As seen, the pros of spaying by far, outweight the cons. If you are debating on spaying your dog, please do the dog population, yourself and your dog a big favor and have the procedure done. Many reputable breeders are putting the requirement of spaying and neutering the puppies they sell on their contracts. More and more vets offer early spay programs where dogs as young as a few months old can be spayed. Doing so offers faster recovery times while minimizing the chances of getting your dog pregnant. Consult with your vet on the proper age to spay.
Things To Ask Your Vet Prior
Sometimes dogs are not spayed as puppies but further along the road, when older. Owners that are particularly preoccupied about the procedure should focus on asking their vets the following:
1) Ask for isoflurane anesthesia. This anesthetic is one of the safest and has been used in human infant surgery for years. It is particularly recommended in dogs beyond five years of age because of it's safety margin.

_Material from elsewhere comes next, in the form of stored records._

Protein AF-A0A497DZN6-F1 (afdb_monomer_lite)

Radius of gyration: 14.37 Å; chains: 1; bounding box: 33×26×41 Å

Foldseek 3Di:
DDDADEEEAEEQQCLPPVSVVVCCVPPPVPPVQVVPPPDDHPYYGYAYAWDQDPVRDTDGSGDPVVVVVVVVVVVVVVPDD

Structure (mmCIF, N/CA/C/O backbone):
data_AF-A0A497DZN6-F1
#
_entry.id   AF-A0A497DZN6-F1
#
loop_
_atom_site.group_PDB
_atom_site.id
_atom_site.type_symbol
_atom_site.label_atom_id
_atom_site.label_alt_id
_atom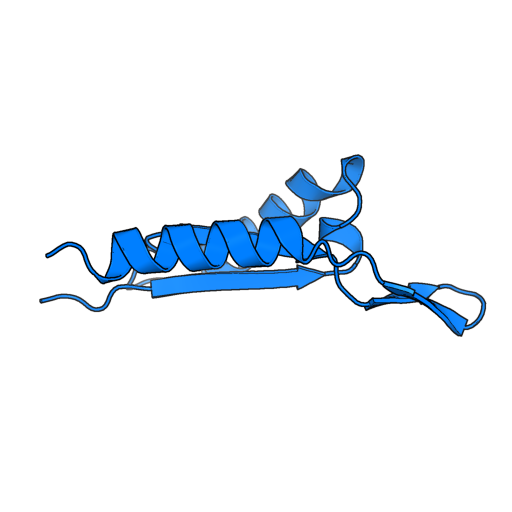_site.label_comp_id
_atom_site.label_asym_id
_atom_site.label_entity_id
_atom_site.label_seq_id
_atom_site.pdbx_PDB_ins_code
_atom_site.Cartn_x
_atom_site.Cartn_y
_atom_site.Cartn_z
_atom_site.occupancy
_atom_site.B_iso_or_equiv
_atom_site.auth_seq_id
_atom_site.auth_comp_id
_atom_site.auth_asym_id
_atom_site.auth_atom_id
_atom_site.pdbx_PDB_model_num
ATOM 1 N N . MET A 1 1 ? -19.702 -0.351 16.911 1.00 58.22 1 MET A N 1
ATOM 2 C CA . MET A 1 1 ? -18.529 -0.825 16.143 1.00 58.22 1 MET A CA 1
ATOM 3 C C . MET A 1 1 ? -18.020 0.310 15.268 1.00 58.22 1 MET A C 1
ATOM 5 O O . MET A 1 1 ? -18.822 0.940 14.589 1.00 58.22 1 MET A O 1
ATOM 9 N N . GLY A 1 2 ? -16.727 0.634 15.344 1.00 82.31 2 GLY A N 1
ATOM 10 C CA . GLY A 1 2 ? -16.113 1.645 14.475 1.00 82.31 2 GLY A CA 1
ATOM 11 C C . GLY A 1 2 ? -15.905 1.107 13.055 1.00 82.31 2 GLY A C 1
ATOM 12 O O . GLY A 1 2 ? -15.756 -0.098 12.868 1.00 82.31 2 GLY A O 1
ATOM 13 N N . LYS A 1 3 ? -15.894 1.985 12.045 1.00 89.25 3 LYS A N 1
ATOM 14 C CA . LYS A 1 3 ? -15.547 1.592 10.668 1.00 89.25 3 LYS A CA 1
ATOM 15 C C . LYS A 1 3 ? -14.066 1.187 10.612 1.00 89.25 3 LYS A C 1
ATOM 17 O O . LYS A 1 3 ? -13.226 1.919 11.128 1.00 89.25 3 LYS A O 1
ATOM 22 N N . LYS A 1 4 ? -13.744 0.062 9.964 1.00 93.75 4 LYS A N 1
ATOM 23 C CA . LYS A 1 4 ? -12.367 -0.309 9.588 1.00 93.75 4 LYS A CA 1
ATOM 24 C C . LYS A 1 4 ? -12.042 0.311 8.222 1.00 93.75 4 LYS A C 1
ATOM 26 O O . LYS A 1 4 ? -12.889 0.313 7.333 1.00 93.75 4 LYS A O 1
ATOM 31 N N . LEU A 1 5 ? -10.833 0.845 8.057 1.00 94.81 5 LEU A N 1
ATOM 32 C CA . LEU A 1 5 ? -10.361 1.469 6.814 1.00 94.81 5 LEU A CA 1
ATOM 33 C C . LEU A 1 5 ? -9.032 0.845 6.403 1.00 94.81 5 LEU A C 1
ATOM 35 O O . LEU A 1 5 ? -8.115 0.794 7.212 1.00 94.81 5 LEU A O 1
ATOM 39 N N . ALA A 1 6 ? -8.901 0.435 5.150 1.00 97.12 6 ALA A N 1
ATOM 40 C CA . ALA A 1 6 ? -7.613 0.152 4.531 1.00 97.12 6 ALA A CA 1
ATOM 41 C C . ALA A 1 6 ? -7.441 1.082 3.333 1.00 97.12 6 ALA A C 1
ATOM 43 O O . ALA A 1 6 ? -8.426 1.433 2.681 1.00 97.12 6 ALA A O 1
ATOM 44 N N . VAL A 1 7 ? -6.210 1.506 3.062 1.00 96.62 7 VAL A N 1
ATOM 45 C CA . VAL A 1 7 ? -5.924 2.433 1.960 1.00 96.62 7 VAL A CA 1
ATOM 46 C C . VAL A 1 7 ? -4.788 1.886 1.117 1.00 96.62 7 VAL A C 1
ATOM 48 O O . VAL A 1 7 ? -3.810 1.390 1.658 1.00 96.62 7 VAL A O 1
ATOM 51 N N . PHE A 1 8 ? -4.877 2.017 -0.200 1.00 96.12 8 PHE A N 1
ATOM 52 C CA . PHE A 1 8 ? -3.715 1.813 -1.053 1.00 96.12 8 PHE A CA 1
ATOM 53 C C . PHE A 1 8 ? -3.540 2.969 -2.028 1.00 96.12 8 PHE A C 1
ATOM 55 O O . PHE A 1 8 ? -4.500 3.665 -2.364 1.00 96.12 8 PHE A O 1
ATOM 62 N N . VAL A 1 9 ? -2.309 3.158 -2.495 1.00 94.94 9 VAL A N 1
ATOM 63 C CA . VAL A 1 9 ? -1.989 4.063 -3.603 1.00 94.94 9 VAL A CA 1
ATOM 64 C C . VAL A 1 9 ? -1.409 3.271 -4.769 1.00 94.94 9 VAL A C 1
ATOM 66 O O . VAL A 1 9 ? -0.660 2.320 -4.572 1.00 94.94 9 VAL A O 1
ATOM 69 N N . CYS A 1 10 ? -1.753 3.666 -5.993 1.00 93.00 10 CYS A N 1
ATOM 70 C CA . CYS A 1 10 ? -1.160 3.138 -7.217 1.00 93.00 10 CYS A CA 1
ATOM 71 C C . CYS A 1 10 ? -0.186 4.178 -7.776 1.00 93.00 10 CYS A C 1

2) Ask for pre-anesthetic blood work. This blood work is usually done a day before or even the morning before surgery and checks for blood sugar, kidney values, and red blood cell count. This blood work will rule out underlying conditions that can cause anesthetic complications when the pet is under.

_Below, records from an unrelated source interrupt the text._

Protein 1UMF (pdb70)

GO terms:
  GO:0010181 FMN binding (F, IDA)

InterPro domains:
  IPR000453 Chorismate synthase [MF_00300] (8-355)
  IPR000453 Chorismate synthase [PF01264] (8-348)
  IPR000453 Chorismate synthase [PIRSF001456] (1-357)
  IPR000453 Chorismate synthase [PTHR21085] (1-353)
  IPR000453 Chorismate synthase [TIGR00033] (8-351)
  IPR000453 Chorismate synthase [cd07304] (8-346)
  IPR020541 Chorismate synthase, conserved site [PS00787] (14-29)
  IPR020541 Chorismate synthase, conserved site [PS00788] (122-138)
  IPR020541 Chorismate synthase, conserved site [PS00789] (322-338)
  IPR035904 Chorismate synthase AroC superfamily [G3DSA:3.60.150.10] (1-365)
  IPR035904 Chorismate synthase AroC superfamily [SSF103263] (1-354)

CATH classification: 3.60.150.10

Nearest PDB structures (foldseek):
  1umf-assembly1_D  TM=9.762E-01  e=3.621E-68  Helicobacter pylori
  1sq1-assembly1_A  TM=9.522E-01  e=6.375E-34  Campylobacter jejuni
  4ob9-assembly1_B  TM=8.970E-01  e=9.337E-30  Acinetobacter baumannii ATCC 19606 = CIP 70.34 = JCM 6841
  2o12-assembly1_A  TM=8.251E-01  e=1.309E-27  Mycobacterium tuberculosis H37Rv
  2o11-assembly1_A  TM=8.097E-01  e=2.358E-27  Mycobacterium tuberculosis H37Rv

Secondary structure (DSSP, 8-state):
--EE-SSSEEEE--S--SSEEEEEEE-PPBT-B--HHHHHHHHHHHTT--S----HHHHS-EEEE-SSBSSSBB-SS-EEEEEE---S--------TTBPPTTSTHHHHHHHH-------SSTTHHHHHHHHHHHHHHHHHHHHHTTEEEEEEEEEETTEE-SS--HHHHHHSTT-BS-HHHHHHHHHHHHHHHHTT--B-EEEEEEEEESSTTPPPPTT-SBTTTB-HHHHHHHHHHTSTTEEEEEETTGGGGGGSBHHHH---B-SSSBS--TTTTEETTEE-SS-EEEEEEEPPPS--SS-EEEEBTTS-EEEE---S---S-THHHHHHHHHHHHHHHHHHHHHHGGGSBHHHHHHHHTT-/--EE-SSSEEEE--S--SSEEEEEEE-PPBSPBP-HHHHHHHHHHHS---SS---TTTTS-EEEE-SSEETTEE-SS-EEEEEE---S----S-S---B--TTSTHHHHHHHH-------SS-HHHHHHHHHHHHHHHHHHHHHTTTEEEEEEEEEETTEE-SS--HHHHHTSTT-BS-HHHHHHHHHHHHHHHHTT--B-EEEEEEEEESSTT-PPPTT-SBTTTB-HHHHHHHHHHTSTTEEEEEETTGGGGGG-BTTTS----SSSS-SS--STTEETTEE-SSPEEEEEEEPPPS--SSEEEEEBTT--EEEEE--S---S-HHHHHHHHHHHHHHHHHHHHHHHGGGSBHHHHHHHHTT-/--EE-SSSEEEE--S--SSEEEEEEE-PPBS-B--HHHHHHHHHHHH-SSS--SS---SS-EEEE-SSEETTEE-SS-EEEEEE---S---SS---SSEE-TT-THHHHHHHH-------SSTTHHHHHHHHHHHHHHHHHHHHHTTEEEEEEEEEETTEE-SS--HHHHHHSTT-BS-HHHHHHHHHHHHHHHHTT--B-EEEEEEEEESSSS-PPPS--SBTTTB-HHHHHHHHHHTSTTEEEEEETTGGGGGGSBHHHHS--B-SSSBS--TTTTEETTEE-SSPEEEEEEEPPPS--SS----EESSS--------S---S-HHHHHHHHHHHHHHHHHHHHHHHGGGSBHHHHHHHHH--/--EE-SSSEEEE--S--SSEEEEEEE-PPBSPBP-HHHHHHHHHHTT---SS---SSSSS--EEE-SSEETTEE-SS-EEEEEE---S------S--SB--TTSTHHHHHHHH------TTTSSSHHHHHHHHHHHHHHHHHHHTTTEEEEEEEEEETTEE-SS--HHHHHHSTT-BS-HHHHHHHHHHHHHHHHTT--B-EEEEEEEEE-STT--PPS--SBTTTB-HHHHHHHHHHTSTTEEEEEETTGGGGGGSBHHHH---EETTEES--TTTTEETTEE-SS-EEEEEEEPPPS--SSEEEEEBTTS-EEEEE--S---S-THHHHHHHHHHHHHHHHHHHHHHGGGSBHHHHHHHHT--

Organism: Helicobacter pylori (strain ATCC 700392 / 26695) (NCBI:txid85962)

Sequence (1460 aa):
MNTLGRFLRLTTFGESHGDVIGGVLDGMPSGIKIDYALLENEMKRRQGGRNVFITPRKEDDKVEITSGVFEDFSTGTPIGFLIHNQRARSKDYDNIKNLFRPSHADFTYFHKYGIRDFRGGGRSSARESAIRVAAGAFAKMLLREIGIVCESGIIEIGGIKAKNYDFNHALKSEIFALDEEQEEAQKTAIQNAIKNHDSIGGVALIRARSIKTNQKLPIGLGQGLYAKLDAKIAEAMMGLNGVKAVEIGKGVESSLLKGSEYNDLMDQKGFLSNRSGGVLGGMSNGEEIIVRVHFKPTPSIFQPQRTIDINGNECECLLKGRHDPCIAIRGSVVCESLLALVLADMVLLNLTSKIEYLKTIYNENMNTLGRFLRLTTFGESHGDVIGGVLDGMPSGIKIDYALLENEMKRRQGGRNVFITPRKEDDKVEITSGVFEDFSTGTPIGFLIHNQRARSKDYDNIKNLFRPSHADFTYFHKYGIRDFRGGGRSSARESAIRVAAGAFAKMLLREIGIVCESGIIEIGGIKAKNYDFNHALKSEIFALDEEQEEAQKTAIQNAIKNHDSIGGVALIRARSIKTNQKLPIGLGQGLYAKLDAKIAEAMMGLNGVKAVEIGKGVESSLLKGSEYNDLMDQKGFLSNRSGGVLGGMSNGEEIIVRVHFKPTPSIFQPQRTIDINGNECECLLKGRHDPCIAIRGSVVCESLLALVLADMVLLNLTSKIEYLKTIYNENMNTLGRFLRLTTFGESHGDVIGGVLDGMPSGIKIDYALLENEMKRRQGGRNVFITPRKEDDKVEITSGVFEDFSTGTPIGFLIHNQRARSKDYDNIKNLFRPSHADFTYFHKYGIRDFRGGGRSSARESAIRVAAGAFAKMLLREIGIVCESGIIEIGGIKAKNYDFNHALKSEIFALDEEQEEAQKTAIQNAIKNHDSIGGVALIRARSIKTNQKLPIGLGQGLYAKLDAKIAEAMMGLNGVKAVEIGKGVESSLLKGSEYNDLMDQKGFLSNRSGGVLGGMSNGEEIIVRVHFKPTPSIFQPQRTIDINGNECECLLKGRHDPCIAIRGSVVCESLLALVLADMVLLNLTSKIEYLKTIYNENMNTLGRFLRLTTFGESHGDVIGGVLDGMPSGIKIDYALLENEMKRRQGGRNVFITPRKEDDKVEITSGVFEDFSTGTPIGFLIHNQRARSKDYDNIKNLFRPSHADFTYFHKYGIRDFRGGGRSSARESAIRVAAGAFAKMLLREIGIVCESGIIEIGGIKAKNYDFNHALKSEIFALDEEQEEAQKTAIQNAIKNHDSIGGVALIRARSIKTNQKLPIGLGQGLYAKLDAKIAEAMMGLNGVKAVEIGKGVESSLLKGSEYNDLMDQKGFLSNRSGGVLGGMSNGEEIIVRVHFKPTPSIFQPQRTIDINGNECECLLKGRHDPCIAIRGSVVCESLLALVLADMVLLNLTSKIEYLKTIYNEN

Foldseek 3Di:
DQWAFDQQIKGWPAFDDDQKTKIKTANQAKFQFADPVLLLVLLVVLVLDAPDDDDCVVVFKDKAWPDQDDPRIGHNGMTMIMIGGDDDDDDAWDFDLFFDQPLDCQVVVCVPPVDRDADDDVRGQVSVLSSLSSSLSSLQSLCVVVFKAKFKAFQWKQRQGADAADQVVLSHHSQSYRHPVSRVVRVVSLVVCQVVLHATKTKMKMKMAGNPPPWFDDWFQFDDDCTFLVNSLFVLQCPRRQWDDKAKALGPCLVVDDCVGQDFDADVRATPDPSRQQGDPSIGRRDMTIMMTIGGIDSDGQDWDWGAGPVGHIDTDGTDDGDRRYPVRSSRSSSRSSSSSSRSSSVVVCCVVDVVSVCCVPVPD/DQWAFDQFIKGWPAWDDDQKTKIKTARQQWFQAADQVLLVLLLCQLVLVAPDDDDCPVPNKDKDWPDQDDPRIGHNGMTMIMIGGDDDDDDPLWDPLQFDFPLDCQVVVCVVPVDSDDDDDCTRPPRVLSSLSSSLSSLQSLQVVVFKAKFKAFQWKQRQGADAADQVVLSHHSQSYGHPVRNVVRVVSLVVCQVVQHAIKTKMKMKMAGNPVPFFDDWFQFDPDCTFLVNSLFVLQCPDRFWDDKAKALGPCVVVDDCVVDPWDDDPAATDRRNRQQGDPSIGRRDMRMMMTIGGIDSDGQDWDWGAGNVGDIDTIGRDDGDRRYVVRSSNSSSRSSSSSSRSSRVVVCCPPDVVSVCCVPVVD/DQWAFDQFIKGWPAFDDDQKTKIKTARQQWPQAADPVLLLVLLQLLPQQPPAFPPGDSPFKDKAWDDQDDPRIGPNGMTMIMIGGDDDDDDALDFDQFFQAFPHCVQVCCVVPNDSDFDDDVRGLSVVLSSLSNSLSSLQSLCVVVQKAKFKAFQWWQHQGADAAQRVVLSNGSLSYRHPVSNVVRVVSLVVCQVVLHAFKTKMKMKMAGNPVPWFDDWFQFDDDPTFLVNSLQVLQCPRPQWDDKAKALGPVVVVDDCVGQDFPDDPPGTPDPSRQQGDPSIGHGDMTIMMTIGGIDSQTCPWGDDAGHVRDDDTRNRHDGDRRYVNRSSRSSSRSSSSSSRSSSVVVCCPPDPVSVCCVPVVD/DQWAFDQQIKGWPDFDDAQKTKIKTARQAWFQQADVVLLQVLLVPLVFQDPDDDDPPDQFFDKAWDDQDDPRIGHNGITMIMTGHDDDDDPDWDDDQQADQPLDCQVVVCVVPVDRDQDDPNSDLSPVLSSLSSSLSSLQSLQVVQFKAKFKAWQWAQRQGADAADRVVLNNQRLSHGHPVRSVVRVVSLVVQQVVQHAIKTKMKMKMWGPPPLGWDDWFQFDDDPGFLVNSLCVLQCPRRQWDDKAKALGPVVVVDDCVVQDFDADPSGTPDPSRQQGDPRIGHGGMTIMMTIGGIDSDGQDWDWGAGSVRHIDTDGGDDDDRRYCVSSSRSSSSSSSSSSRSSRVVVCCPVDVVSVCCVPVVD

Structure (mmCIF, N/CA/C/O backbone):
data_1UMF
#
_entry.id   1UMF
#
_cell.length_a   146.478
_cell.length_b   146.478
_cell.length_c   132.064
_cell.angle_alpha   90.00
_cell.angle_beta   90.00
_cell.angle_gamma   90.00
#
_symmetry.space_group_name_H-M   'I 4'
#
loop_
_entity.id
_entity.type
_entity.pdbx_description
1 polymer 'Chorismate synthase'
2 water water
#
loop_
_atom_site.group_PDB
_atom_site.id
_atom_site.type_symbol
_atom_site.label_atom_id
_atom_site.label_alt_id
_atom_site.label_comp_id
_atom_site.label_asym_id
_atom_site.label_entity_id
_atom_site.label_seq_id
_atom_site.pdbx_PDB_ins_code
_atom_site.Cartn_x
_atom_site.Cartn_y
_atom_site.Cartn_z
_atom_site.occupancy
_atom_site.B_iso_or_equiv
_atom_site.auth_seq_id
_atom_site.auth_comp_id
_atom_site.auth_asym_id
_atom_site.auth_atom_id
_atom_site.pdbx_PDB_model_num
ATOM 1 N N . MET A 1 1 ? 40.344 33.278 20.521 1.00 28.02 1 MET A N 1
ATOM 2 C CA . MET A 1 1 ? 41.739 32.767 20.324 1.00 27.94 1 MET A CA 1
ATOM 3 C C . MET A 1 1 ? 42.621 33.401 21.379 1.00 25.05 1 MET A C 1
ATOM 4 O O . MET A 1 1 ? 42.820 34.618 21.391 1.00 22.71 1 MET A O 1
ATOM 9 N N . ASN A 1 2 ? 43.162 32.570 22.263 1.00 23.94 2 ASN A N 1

3)Ask if an oximeter is used when your dog is under. This helpful instrument ensures proper oxygenation of the blood.
4) Ask if fluids can be given as necessary. This will help the pet's hydration level and help him recover faster by flushing out the anesthetic.
5) Ask if your dog is placed on a nice warm water pad after surgery. Pets lose temperature fast after surgery and need to be kept warm.
6) Ask for pain medication-. It can be given prior to surgery and you can have some to take home with you in case of pain following surgery. Nothing is worse than having a dog in pain when the vet office is closed.
7) Last but not least, this depends on you. Ask yourself if you followed carefully the protocol of not feeding your dog the night prior surgery. Most hospitals will tell you not to feed anymore food or treats after 6PM the night prior. Water is acceptable. This is vital as it prevents from vomiting and inhaling stomach contents during surgery. Please make sure that non of your family members gave any food or treats. If your dog did eat you will need to reschedule the surgery.
Spay Surgery (viewer discretion advised)
After the spay surgery your dog may still appear to be a bit wobbly from the anesthesia if you pick her up the same day. She may walk uncoordinated for the few first hours and appear to be in a ''drunk'' like state. Keep her safe in a small room and keep a close eye on her. Do not keep her near stairs or places where she may get hurt. Do not let her jump on and off furniture.
Once walking better, you want to monitor the incision site. Prevent her from licking by using an e-collar (most vets can fit her with one for you) or as an alternative, apply some bitter apple spray around the stitches, but never on top because it may burn. If she continuously attempts to lick tell her a firm ''no''. Having her sleep nearby your bed if feasible for the first few nights may be helpful.
Baths should be avoided during the first few weeks.
Sometimes a little bit of blood may be seen seeping through the stitches. If this is just a drop or two keep an eye on it and make sure the bleeding stops within a minute or two. If there is blood oozing out and will not stop, have her seen by a vet immediately, she may have an underlying blood disorder that needs addressed immediately.
Opened stitches should also be treated immediately. Some dogs may need to go under again to get the area stitched up again. For this reason you want to keep a very careful eye on her the first few days and keep quiet. A crate may be helpful for the first couple of days.